### [WORK TO BE COMPLETED]
Beneath this instruction is a block of data; output from it exactly the lines that run from the one containing "ATOM 66 O O" through the one containing "ATOM 79 C CA", inclusive.

- Opening Delimiter -

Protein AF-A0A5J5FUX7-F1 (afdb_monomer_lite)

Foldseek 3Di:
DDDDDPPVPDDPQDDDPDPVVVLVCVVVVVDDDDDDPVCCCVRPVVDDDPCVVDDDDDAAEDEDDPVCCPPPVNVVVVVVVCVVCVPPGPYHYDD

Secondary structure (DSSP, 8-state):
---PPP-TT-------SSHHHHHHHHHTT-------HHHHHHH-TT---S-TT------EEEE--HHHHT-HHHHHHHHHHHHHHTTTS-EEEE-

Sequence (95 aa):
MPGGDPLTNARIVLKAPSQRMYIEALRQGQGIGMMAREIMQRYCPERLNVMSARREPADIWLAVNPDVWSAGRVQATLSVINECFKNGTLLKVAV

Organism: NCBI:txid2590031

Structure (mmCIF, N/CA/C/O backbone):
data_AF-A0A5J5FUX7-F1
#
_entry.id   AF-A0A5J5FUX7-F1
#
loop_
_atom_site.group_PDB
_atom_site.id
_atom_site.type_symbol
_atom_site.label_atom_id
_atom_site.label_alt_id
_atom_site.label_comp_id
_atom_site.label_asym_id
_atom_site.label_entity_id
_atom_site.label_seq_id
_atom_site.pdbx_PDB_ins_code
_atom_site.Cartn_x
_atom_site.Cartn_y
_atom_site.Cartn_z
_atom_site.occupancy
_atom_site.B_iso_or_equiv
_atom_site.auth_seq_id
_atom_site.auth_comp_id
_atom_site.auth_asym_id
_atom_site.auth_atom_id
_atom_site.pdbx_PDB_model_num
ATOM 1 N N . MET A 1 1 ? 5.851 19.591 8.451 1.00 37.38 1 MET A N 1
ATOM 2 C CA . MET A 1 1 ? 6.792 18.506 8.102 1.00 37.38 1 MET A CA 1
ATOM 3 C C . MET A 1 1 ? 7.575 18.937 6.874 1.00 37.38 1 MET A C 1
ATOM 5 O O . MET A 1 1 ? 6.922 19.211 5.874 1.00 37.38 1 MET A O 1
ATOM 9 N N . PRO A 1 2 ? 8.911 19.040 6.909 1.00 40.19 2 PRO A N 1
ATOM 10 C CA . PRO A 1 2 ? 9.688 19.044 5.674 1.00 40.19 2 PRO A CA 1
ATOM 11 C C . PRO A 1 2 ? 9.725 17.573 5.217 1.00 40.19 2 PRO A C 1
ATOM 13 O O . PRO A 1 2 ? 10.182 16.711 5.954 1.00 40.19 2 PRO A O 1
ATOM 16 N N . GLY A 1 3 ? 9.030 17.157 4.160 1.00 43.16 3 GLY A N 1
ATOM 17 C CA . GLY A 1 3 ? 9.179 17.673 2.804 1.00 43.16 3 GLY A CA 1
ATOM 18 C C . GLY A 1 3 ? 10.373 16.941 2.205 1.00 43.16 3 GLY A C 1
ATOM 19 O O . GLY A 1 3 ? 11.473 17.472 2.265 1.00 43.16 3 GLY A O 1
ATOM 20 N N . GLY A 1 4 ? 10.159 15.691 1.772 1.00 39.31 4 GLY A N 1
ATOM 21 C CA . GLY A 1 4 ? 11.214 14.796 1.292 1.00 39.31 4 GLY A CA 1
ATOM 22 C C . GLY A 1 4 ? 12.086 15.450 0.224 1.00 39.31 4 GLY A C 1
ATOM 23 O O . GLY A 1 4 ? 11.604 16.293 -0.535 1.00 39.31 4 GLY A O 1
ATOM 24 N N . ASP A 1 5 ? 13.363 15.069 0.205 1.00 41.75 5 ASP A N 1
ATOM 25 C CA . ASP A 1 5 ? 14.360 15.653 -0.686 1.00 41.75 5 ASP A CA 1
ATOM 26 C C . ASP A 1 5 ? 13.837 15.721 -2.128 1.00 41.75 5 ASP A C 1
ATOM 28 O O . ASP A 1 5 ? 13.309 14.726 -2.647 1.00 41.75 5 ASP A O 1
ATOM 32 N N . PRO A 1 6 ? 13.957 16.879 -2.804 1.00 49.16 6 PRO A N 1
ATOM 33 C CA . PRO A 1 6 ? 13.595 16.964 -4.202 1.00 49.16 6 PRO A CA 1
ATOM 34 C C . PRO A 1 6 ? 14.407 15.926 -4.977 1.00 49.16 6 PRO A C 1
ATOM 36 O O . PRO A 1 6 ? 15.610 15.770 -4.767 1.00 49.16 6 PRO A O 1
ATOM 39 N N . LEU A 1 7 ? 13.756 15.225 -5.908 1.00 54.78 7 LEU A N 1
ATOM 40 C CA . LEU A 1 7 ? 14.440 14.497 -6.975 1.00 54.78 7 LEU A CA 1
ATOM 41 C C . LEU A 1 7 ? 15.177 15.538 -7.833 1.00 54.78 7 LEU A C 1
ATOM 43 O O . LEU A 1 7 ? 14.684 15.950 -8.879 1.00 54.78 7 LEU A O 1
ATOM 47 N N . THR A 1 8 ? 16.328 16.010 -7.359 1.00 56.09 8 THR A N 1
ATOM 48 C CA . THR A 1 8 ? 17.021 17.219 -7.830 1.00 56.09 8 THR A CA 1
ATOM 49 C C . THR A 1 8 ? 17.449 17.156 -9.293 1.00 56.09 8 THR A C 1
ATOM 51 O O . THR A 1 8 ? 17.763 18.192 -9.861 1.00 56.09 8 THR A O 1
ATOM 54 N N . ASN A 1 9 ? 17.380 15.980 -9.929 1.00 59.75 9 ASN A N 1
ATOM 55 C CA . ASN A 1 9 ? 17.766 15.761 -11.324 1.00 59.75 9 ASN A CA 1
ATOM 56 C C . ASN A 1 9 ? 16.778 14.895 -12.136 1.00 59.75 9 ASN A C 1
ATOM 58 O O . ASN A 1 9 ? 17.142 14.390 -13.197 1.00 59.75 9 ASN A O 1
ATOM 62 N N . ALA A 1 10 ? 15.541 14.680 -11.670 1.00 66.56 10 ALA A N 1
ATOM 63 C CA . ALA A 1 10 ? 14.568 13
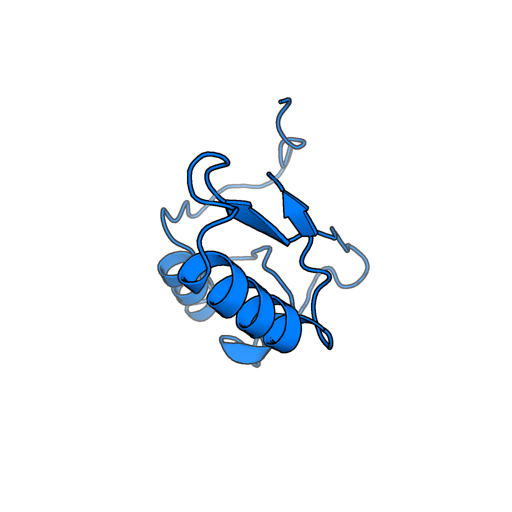.887 -12.429 1.00 66.56 10 ALA A CA 1
ATOM 64 C C . ALA A 1 10 ? 13.636 14.778 -13.262 1.00 66.56 10 ALA A C 1
ATOM 66 O O . ALA A 1 10 ? 13.004 15.699 -12.747 1.00 66.56 10 ALA A O 1
ATOM 67 N N . ARG A 1 11 ? 13.473 14.455 -14.551 1.00 79.50 11 ARG A N 1
ATOM 68 C CA . ARG A 1 11 ? 12.407 15.039 -15.374 1.00 79.50 11 ARG A CA 1
ATOM 69 C C . ARG A 1 11 ? 11.088 14.348 -15.041 1.00 79.50 11 ARG A C 1
ATOM 71 O O . ARG A 1 11 ? 10.898 13.178 -15.365 1.00 79.50 11 ARG A O 1
ATOM 78 N N . ILE A 1 12 ? 10.164 15.079 -14.425 1.00 83.12 12 ILE A N 1
ATOM 79 C CA . ILE A 1 12 ? 8.812 14.578 -14.168 1.00 83.12 12 ILE A CA 1
ATOM 80 C C . ILE A 1 12 ? 8.041 14.571 -15.492 1.00 83.12 12 ILE A C 1
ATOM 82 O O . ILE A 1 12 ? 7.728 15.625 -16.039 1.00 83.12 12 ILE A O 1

- Closing Delimiter -

### [WRITTEN ANSWER]
ATOM 66 O O . ALA A 1 10 ? 13.004 15.699 -12.747 1.00 66.56 10 ALA A O 1
ATOM 67 N N . ARG A 1 11 ? 13.473 14.455 -14.551 1.00 79.50 11 ARG A N 1
ATOM 68 C CA . ARG A 1 11 ? 12.407 15.039 -15.374 1.00 79.50 11 ARG A CA 1
ATOM 69 C C . ARG A 1 11 ? 11.088 14.348 -15.041 1.00 79.50 11 ARG A C 1
ATOM 71 O O . ARG A 1 11 ? 10.898 13.178 -15.365 1.00 79.50 11 ARG A O 1
ATOM 78 N N . ILE A 1 12 ? 10.164 15.079 -14.425 1.00 83.12 12 ILE A N 1
ATOM 79 C CA . ILE A 1 12 ? 8.812 14.578 -14.168 1.00 83.12 12 ILE A CA 1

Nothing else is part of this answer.